The bank’s MidCapMonitor found differences in private debt’s market share, ranging from 80% of deals in Benelux to 19% in Spain
May 31, 2024 (Preqin News) – Unitranche finance activity in Europe decreased by 21% to 85 transactions in Q1 2024 from the preceding quarter. Investment bank Houlihan Lokey said that, given that the first quarter is usually a relatively low-volume period, activity was resilient and is likely to pick up over the coming quarters.
While the interest rate environment has been higher for longer than anticipated, the prospects of rate cuts from the European Central Bank (ECB) and Bank of England (BoE) are raising hopes of an increase in sponsor-backed M&A.
‘Despite a cautious approach to leverage multiples, both banks and debt funds demonstrate openness to quality assets, painting a positive outlook for the remainder of the year,’ Patrick Schoennagel, Managing Director and Head of Sponsor Finance, Europe in Houlihan Lokey’s Capital Markets Group, said at the report's launch.
Regulations introduced after the Global Financial Crisis (GFC) have impacted European banks' ability to provide corporate loans.
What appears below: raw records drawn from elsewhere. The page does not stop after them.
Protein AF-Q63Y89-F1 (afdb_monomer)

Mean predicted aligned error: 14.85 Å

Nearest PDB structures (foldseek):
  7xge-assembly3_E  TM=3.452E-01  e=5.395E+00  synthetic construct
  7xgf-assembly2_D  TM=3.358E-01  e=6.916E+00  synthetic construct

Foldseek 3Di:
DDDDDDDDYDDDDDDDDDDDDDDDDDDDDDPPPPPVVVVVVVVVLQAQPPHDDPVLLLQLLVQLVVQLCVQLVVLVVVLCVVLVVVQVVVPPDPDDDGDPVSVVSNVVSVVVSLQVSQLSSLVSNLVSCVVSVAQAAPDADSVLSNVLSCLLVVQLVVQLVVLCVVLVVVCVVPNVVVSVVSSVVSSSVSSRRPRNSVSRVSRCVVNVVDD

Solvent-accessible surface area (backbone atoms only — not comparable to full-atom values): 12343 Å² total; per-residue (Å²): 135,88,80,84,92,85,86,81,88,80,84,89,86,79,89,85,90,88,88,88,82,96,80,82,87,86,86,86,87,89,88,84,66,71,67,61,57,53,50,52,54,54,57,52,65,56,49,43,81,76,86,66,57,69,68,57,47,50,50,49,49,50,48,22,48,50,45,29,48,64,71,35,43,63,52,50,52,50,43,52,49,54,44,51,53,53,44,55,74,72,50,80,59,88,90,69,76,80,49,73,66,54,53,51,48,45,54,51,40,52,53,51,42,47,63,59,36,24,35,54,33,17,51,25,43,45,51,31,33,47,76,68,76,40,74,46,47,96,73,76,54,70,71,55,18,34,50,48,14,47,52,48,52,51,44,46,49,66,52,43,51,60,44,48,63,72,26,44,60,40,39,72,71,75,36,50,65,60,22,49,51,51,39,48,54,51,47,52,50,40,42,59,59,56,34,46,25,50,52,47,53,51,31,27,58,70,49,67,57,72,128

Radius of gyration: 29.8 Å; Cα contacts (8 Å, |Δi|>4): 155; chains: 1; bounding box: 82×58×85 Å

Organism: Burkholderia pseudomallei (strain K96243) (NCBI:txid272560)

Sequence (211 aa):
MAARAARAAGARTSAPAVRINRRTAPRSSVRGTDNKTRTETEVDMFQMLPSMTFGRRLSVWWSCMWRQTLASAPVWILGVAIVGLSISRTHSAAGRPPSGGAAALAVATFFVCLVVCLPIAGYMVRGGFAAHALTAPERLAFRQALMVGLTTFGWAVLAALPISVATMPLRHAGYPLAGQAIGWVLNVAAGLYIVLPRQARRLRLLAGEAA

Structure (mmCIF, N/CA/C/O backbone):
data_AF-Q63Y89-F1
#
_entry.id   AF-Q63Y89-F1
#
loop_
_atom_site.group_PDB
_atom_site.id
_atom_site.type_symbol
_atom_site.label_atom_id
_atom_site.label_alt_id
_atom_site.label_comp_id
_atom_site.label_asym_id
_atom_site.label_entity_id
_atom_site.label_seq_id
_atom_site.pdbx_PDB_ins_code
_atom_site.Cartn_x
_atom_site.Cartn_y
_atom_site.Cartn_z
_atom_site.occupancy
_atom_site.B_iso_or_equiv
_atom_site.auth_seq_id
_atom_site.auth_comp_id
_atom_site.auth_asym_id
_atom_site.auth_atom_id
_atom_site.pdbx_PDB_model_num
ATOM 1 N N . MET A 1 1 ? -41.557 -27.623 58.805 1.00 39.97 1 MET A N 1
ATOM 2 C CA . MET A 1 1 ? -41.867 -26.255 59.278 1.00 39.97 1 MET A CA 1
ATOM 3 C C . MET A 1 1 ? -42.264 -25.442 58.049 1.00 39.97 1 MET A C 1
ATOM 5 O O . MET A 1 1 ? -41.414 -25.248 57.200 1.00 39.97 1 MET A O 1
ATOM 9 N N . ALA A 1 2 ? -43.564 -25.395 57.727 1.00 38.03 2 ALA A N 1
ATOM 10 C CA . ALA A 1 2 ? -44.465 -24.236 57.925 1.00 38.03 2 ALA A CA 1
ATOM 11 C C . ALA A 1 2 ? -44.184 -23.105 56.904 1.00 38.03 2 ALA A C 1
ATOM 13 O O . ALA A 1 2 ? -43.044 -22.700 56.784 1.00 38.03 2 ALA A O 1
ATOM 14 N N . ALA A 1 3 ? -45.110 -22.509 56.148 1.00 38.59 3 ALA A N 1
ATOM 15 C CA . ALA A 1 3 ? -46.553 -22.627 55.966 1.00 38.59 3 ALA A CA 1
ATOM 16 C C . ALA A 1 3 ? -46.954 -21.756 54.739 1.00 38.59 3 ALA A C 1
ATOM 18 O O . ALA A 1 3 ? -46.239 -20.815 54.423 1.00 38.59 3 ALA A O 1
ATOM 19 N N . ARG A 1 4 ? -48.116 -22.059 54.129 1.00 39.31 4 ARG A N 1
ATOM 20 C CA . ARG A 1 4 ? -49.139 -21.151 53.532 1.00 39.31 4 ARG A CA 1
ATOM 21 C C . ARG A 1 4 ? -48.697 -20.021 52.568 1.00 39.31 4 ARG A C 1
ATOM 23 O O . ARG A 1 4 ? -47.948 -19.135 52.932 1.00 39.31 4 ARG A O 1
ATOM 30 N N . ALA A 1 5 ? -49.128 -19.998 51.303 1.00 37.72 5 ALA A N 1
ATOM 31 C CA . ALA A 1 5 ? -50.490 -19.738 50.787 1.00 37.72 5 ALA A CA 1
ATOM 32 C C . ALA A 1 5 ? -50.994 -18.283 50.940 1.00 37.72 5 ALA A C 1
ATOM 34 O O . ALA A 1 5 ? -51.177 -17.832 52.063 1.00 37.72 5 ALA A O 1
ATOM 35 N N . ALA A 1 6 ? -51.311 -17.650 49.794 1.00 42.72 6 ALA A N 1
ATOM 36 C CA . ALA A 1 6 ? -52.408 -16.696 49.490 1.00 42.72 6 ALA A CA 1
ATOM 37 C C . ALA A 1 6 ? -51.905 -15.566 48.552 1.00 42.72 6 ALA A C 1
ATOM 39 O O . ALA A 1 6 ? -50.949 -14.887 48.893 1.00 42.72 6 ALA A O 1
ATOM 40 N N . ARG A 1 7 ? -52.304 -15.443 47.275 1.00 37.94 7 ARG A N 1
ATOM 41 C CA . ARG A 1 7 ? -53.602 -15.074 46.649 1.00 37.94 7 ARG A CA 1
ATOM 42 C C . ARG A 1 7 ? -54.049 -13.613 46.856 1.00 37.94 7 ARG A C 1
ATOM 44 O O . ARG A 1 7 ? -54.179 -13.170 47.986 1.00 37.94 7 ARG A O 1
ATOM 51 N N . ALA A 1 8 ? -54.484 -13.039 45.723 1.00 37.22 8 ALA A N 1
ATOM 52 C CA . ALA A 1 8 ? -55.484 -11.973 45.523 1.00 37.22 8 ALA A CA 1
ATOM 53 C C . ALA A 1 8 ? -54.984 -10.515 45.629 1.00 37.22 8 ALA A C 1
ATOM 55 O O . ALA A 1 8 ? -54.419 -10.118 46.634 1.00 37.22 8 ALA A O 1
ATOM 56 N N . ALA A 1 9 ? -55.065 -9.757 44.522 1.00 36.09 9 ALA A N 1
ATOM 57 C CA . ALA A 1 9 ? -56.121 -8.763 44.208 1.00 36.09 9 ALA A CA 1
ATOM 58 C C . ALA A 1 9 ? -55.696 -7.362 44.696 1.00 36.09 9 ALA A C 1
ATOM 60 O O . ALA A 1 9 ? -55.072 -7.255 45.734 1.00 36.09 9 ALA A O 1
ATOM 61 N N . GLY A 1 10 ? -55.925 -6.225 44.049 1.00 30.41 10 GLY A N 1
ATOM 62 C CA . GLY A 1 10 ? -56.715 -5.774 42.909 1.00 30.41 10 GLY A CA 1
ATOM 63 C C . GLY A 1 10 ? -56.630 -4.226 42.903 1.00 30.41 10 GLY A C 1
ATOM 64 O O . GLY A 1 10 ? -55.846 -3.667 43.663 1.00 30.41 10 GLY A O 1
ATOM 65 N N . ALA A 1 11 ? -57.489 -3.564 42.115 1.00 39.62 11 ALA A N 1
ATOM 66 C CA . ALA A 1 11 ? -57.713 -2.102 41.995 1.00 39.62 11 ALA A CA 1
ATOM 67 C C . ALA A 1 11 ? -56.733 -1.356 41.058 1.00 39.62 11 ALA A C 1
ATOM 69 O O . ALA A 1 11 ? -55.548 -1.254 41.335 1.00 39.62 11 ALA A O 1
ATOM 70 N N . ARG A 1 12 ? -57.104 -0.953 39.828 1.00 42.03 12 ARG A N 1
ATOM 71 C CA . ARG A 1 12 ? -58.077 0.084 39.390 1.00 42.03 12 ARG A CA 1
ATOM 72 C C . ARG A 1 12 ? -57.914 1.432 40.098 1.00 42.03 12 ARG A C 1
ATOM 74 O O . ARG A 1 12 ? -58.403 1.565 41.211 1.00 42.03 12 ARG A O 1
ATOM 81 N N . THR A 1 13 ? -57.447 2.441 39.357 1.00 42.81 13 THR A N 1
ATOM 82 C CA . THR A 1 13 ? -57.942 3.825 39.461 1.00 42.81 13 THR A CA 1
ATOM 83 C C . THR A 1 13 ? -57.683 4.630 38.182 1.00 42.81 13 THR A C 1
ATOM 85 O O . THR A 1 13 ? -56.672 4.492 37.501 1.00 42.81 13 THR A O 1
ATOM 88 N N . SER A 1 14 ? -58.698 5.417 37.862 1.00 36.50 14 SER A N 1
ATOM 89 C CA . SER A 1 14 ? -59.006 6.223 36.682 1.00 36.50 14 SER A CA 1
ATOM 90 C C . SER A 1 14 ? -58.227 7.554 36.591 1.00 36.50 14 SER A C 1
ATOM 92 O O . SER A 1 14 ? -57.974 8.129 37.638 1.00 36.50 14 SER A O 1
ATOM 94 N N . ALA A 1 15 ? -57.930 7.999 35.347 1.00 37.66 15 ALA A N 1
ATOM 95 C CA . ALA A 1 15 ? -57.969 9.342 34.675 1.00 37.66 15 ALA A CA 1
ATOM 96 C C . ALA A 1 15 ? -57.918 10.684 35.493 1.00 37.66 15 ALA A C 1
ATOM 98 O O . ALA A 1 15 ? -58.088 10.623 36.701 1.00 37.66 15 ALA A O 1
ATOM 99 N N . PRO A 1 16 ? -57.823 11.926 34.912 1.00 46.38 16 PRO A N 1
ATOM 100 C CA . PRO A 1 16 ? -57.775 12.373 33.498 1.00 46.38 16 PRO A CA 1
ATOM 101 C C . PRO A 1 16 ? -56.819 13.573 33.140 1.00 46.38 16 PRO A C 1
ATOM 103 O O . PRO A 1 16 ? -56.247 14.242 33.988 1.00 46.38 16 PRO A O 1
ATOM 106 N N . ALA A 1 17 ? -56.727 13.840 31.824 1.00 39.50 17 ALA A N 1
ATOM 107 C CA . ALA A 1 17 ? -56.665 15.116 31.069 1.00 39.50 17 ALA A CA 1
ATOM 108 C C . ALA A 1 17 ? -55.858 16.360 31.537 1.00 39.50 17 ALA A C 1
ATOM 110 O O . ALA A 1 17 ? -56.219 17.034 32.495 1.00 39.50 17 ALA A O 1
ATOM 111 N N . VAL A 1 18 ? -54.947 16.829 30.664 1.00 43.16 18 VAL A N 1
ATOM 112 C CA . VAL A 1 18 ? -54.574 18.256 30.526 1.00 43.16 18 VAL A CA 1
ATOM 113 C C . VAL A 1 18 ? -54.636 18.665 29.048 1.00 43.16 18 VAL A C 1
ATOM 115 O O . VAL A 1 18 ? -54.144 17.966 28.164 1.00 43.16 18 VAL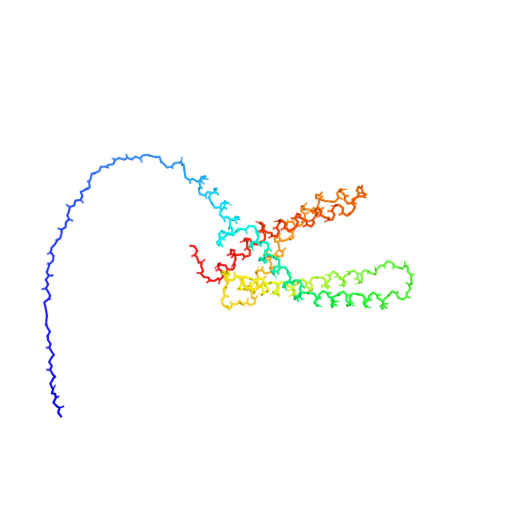 A O 1
ATOM 118 N N . ARG A 1 19 ? -55.298 19.798 28.792 1.00 46.28 19 ARG A N 1
ATOM 119 C CA . ARG A 1 19 ? -55.752 20.329 27.496 1.00 46.28 19 ARG A CA 1
ATOM 120 C C . ARG A 1 19 ? -55.203 21.740 27.306 1.00 46.28 19 ARG A C 1
ATOM 122 O O . ARG A 1 19 ? -55.740 22.633 27.941 1.00 46.28 19 ARG A O 1
ATOM 129 N N . ILE A 1 20 ? -54.224 21.980 26.430 1.00 46.06 20 ILE A N 1
ATOM 130 C CA . ILE A 1 20 ? -53.758 23.328 26.011 1.00 46.06 20 ILE A CA 1
ATOM 131 C C . ILE A 1 20 ? -53.037 23.148 24.653 1.00 46.06 20 ILE A C 1
ATOM 133 O O . ILE A 1 20 ? -52.258 22.215 24.538 1.00 46.06 20 ILE A O 1
ATOM 137 N N . ASN A 1 21 ? -53.138 23.921 23.569 1.00 38.59 21 ASN A N 1
ATOM 138 C CA . ASN A 1 21 ? -54.022 24.961 23.037 1.00 38.59 21 ASN A CA 1
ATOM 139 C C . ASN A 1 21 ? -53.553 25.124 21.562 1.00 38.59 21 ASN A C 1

Private debt managers have since stepped up to meet this demand, offering incentives such as grace periods, flexible terms, and faster loan approvals for companies seeking capital.
Europe-focused private debt AUM has grown more than tenfold since the GFC, from $34.1bn in December 2009 to $471.9bn in September 2023, according to Preqin data.
Houlihan Lokey’s MidCapMonitor finds that private debt fund managers were able to defend and increase their market share of buyout financings against banks in key European geographies, including the UK, where 77% of transactions involved private debt funds in Q1 2024, up from 67% in 2023, and 72% in 2022. Similarly, private debt funds were used in 80% of deals in the Benelux (at a similar rate to the 82% in 2023) and Germany (55% in Q1 2024).
In countries where banks have maintained a strong presence in the corporate lending market, such as France, Spain, and Austria/Switzerland, debt funds accounted for only a minority of transactions (27%, 19%, and 25%, respectively). Across the whole of Europe, private debt funds financed 52% of buyouts, with the remaining 48% financed by banks.
European corporates used debt capital from banks and private debt fund managers to execute buy-and-build strategies, with add-on acquisitions comprising 44% of private debt transactions in the first quarter. This was second only to new financing deals, which comprised 45% of European private debt deals.
The growth of private debt and its increasingly important role in financing mid-sized corporations means the asset class is attracting increasing scrutiny. In April, the International Monetary Fund (IMF) called for regulators to ‘consider a more intrusive supervisory and regulatory approach to private credit funds, their institutional investors, and leverage providers’.
In the UK, the BoE announced in January that it intended to keep a closer eye on private debt. Lee Foulger, Director of Financial Stability, Strategy, and Risk at the bank, said: ‘Going forward, the Financial Policy Committee will continue to closely monitor risks from private credit and interconnected markets, drawing on market intelligence and the data sources available.’
The EU echoed this sentiment in February as it announced the adoption of new private debt regulations, including amendments to the Alternative Investment Fund Managers Directive (AIMFD). These new rules require EU-based fund managers to ‘improve the availability of liquidity management tools’ and ‘alleviate risks to financial stability and ensure an appropriate level of investor protection.’
The opinions and facts included within the above do not constitute investment advice. Professional advice should be sought before making any investment or other decisions. Preqin providing the information in this content accepts no liability for any decisions taken in relation to the above.